1. AER Overview
Advanced Error Reporting (AER) is an optional Extended Capability defined in the PCIe specification that provides more robust error reporting than the baseline PCIe Capability. AER enables fine-grained error classification, detailed error logging with header capture, and sophisticated error masking and severity programming.

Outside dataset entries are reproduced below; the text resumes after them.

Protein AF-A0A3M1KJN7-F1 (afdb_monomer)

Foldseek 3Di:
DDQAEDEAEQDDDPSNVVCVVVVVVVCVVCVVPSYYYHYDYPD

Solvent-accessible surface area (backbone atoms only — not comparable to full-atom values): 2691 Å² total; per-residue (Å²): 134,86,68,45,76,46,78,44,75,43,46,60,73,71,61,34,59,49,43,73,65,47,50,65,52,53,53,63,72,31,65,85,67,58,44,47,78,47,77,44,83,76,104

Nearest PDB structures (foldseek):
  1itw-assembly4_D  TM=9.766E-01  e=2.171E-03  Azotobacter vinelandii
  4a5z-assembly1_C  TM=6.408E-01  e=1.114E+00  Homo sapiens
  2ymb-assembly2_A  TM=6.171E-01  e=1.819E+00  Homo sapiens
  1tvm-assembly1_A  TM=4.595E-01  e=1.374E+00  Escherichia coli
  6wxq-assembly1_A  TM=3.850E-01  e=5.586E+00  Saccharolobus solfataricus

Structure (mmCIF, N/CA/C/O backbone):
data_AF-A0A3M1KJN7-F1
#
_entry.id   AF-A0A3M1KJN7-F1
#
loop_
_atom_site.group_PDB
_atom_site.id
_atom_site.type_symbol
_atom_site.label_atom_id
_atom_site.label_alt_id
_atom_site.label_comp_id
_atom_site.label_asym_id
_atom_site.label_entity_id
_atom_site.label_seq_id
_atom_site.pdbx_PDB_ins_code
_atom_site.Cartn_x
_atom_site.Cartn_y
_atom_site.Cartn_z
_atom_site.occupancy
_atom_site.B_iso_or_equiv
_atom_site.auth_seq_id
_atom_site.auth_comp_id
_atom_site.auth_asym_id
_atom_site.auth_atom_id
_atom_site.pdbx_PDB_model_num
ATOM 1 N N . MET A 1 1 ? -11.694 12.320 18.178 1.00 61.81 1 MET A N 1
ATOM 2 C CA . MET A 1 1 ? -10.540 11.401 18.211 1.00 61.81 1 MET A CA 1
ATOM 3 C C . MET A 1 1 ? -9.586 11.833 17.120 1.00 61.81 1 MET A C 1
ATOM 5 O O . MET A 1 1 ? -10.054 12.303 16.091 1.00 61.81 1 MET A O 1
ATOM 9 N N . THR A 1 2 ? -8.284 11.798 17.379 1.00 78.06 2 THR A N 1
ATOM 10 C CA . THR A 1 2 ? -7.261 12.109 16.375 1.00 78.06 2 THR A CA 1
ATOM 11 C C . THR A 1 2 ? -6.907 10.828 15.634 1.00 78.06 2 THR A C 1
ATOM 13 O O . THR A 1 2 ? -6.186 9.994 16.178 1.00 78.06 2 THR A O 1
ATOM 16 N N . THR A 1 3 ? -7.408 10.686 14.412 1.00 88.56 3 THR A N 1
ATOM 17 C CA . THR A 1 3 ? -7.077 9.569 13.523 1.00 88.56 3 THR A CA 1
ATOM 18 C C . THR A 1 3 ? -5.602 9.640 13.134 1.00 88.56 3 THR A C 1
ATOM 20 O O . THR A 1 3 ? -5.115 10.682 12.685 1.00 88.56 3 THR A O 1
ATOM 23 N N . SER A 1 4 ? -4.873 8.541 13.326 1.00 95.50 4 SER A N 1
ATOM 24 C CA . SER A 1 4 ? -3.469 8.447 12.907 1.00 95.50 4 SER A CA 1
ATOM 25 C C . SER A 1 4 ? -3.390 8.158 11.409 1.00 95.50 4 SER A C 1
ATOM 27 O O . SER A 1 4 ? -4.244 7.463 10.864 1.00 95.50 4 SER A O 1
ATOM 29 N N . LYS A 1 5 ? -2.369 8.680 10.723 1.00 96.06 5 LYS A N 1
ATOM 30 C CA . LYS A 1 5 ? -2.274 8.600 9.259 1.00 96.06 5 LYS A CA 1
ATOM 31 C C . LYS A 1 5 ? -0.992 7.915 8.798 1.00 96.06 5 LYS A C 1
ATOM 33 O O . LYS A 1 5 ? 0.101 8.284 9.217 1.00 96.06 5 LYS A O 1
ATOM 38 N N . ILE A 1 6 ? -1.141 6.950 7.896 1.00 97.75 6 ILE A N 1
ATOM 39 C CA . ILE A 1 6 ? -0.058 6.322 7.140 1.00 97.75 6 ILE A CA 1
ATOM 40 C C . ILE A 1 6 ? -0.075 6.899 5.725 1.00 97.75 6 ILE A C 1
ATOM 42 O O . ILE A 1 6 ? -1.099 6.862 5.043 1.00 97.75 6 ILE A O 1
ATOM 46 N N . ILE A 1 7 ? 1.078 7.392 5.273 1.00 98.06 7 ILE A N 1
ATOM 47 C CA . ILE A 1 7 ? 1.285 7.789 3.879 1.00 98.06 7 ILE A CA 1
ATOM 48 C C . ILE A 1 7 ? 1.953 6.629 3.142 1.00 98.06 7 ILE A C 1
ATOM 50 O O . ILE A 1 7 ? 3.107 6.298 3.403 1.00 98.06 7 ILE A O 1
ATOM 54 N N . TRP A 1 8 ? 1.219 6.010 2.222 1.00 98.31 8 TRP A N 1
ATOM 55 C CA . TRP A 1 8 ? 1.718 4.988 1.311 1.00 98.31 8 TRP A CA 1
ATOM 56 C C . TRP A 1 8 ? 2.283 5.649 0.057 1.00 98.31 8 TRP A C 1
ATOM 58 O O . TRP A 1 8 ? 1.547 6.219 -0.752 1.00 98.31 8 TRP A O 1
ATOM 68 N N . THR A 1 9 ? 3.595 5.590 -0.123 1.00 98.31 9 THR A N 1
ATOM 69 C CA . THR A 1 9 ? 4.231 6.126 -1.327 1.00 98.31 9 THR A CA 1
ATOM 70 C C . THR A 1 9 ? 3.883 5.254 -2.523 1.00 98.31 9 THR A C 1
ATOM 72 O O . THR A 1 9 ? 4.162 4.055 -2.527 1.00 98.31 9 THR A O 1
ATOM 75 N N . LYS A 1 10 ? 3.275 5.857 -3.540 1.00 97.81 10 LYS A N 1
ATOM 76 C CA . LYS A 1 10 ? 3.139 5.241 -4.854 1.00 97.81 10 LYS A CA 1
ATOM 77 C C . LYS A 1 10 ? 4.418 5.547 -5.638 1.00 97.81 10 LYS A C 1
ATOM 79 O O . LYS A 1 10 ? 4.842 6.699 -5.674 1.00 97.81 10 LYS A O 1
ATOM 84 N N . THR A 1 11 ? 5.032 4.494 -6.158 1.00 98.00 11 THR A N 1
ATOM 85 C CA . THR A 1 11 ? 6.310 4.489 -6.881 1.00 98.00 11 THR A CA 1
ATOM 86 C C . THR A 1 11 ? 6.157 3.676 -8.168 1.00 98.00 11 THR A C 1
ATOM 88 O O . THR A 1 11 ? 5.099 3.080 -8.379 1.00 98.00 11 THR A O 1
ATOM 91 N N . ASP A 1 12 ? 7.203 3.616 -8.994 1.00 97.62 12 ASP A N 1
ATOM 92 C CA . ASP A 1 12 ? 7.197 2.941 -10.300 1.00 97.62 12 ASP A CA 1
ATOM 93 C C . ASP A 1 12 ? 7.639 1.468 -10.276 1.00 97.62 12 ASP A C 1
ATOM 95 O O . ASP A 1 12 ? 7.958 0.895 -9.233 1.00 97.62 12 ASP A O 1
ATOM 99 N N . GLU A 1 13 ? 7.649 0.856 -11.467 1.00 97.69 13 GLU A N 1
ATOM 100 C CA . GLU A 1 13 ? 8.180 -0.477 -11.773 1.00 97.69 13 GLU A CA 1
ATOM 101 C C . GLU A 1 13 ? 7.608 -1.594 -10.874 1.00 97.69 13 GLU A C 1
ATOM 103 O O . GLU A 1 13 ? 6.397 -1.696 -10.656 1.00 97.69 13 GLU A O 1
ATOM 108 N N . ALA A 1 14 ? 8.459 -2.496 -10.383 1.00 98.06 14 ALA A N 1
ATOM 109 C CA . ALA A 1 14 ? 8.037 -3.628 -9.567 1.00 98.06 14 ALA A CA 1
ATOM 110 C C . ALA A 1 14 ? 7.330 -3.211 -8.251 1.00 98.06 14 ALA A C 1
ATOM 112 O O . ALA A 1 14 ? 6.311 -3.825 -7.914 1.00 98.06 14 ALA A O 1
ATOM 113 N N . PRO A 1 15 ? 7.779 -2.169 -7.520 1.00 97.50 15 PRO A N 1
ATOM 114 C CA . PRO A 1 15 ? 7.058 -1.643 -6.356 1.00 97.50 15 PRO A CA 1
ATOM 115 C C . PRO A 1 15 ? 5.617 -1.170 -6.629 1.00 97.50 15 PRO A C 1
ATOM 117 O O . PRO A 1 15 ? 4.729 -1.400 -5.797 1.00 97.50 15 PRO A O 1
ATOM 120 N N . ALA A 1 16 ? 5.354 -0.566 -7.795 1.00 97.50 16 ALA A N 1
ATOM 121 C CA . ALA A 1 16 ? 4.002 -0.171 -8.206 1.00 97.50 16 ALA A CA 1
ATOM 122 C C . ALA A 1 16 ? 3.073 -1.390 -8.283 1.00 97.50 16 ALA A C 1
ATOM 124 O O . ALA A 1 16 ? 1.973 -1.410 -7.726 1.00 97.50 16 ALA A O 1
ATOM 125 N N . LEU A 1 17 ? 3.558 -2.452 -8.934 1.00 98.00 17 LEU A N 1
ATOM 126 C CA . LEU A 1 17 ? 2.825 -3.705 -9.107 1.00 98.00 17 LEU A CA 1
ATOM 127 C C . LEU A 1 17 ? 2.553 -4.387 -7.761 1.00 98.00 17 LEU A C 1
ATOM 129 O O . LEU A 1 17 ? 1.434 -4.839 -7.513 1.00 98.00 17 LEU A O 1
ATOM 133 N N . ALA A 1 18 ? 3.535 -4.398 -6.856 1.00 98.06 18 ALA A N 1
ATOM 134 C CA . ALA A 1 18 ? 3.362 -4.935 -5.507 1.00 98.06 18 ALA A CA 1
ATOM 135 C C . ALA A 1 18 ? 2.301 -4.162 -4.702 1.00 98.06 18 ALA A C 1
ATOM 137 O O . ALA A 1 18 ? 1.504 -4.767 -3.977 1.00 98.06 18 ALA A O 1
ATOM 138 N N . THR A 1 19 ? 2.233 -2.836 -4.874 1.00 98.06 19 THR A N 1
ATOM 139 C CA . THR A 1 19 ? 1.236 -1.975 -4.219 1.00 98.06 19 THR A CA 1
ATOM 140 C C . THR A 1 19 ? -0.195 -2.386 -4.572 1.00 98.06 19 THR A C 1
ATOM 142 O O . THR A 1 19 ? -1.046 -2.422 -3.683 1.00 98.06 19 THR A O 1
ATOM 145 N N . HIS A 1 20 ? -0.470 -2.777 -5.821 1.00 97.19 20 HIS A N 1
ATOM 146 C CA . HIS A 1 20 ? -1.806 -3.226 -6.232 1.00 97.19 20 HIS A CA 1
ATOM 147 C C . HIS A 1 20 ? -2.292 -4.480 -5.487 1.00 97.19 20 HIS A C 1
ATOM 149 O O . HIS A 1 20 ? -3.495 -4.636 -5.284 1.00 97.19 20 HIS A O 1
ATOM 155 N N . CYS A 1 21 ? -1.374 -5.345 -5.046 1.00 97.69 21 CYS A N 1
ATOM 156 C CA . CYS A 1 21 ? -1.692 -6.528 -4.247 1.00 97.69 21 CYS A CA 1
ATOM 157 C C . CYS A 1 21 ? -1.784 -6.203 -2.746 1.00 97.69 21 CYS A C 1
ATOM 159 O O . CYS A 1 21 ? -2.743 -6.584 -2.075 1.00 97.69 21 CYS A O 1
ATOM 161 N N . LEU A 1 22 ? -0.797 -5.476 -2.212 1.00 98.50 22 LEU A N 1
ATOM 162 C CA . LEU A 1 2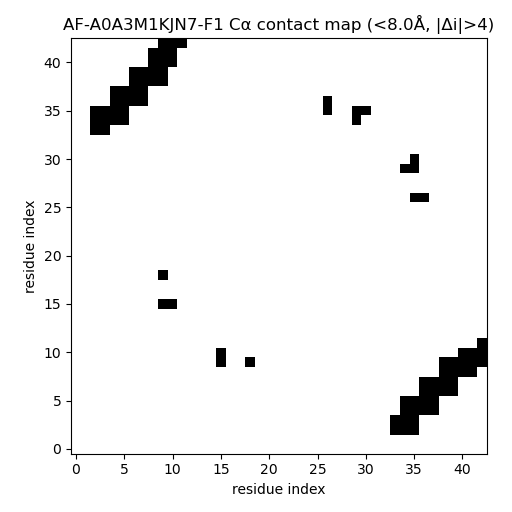2 ? -0.614 -5.327 -0.768 1.00 98.50 22 LEU A CA 1
ATOM 163 C C . LEU A 1 22 ? -1.443 -4.19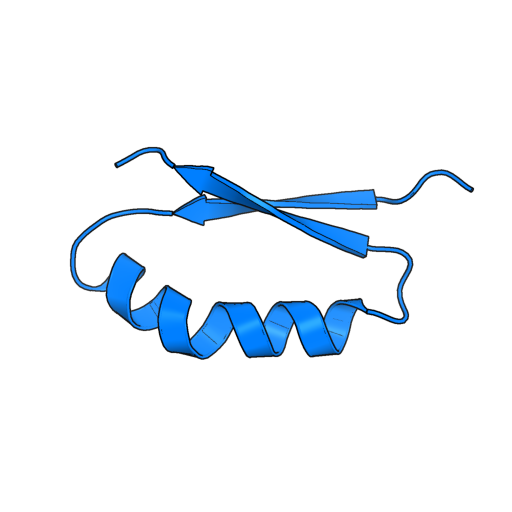2 -0.147 1.00 98.50 22 LEU A C 1
ATOM 165 O O . LEU A 1 22 ? -1.966 -4.343 0.958 1.00 98.50 22 LEU A O 1
ATOM 169 N N . LEU A 1 23 ? -1.605 -3.061 -0.840 1.00 98.25 23 LEU A N 1
ATOM 170 C CA . LEU A 1 23 ? -2.295 -1.889 -0.290 1.00 98.25 23 LEU A CA 1
ATOM 171 C C . LEU A 1 23 ? -3.769 -2.155 0.085 1.00 98.25 23 LEU A C 1
ATOM 173 O O . LEU A 1 23 ? -4.191 -1.704 1.155 1.00 98.25 23 LEU A O 1
ATOM 177 N N . PRO A 1 24 ? -4.569 -2.903 -0.706 1.00 98.19 24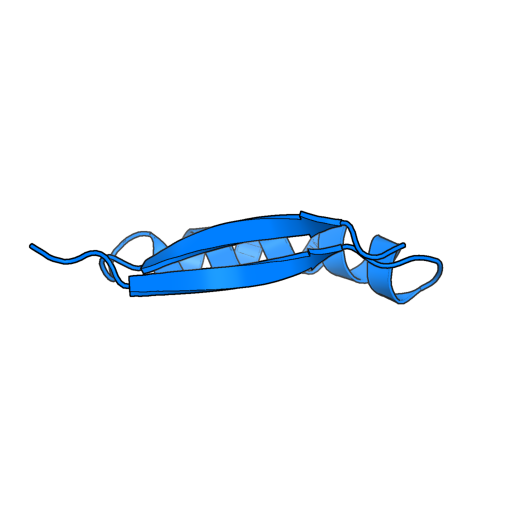 PRO A N 1
ATOM 178 C CA . PRO A 1 24 ? -5.931 -3.267 -0.308 1.00 98.19 24 PRO A CA 1
ATOM 179 C C . PRO A 1 24 ? -5.977 -4.109 0.972 1.00 98.19 24 PRO A C 1
ATOM 181 O O . PRO A 1 24 ? -6.886 -3.942 1.787 1.00 98.19 24 PRO A O 1
ATOM 184 N N . ILE A 1 25 ? -4.990 -4.990 1.165 1.00 98.50 25 ILE A N 1
ATOM 185 C CA . ILE A 1 25 ? -4.880 -5.832 2.360 1.00 98.50 25 ILE A CA 1
ATOM 186 C C . ILE A 1 25 ? -4.601 -4.943 3.570 1.00 98.50 25 ILE A C 1
ATOM 188 O O . ILE A 1 25 ? -5.356 -4.987 4.537 1.00 98.50 25 ILE A O 1
ATOM 192 N N . ILE A 1 26 ? -3.593 -4.072 3.491 1.00 98.12 26 ILE A N 1
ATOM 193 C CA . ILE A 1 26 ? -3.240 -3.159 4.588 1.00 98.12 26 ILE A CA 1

Why AER Matters for System Reliability
- Precise Error Identification: Distinguishes between correctable, non-fatal, and fatal errors
- Root Cause Analysis: Captures TLP headers for debugging failed transactions
- Flexible Severity: Allows system software to program error severity levels
- Error Containment: Works with DPC for automatic error containment
- Multi-Error Handling: Tracks multiple simultaneous errors
AER Capability Structure Location
AER Extended Capability ID: 0x0001
Capability Version: 2
Location: Extended Configuration Space (offset > 0xFF)
Extended Capability Header Format:
┌─────────────────────────────────────────────────────────────────┐
│ 31:20 │ 19:16 │ 15:0 │
│ Next Cap Ptr │ Cap Version │ Capability ID (0x0001) │
└─────────────────────────────────────────────────────────────────┘
2. Error Classification
PCIe errors are classified into three categories based on their impact on system operation and recoverability:
Correctable Errors
Errors that the hardware can recover from without software intervention. These indicate potential issues but don't require immediate action.
- Receiver Error (Physical Layer)
- Bad TLP (LCRC error)
- Bad DLLP (CRC error)
- REPLAY_NUM Rollover
- Replay Timer Timeout
- Advisory Non-Fatal (optional)
- Corrected Internal Error
- Header Log Overflow
Uncorrectable Errors
Errors that cannot be automatically recovered and require software/system intervention.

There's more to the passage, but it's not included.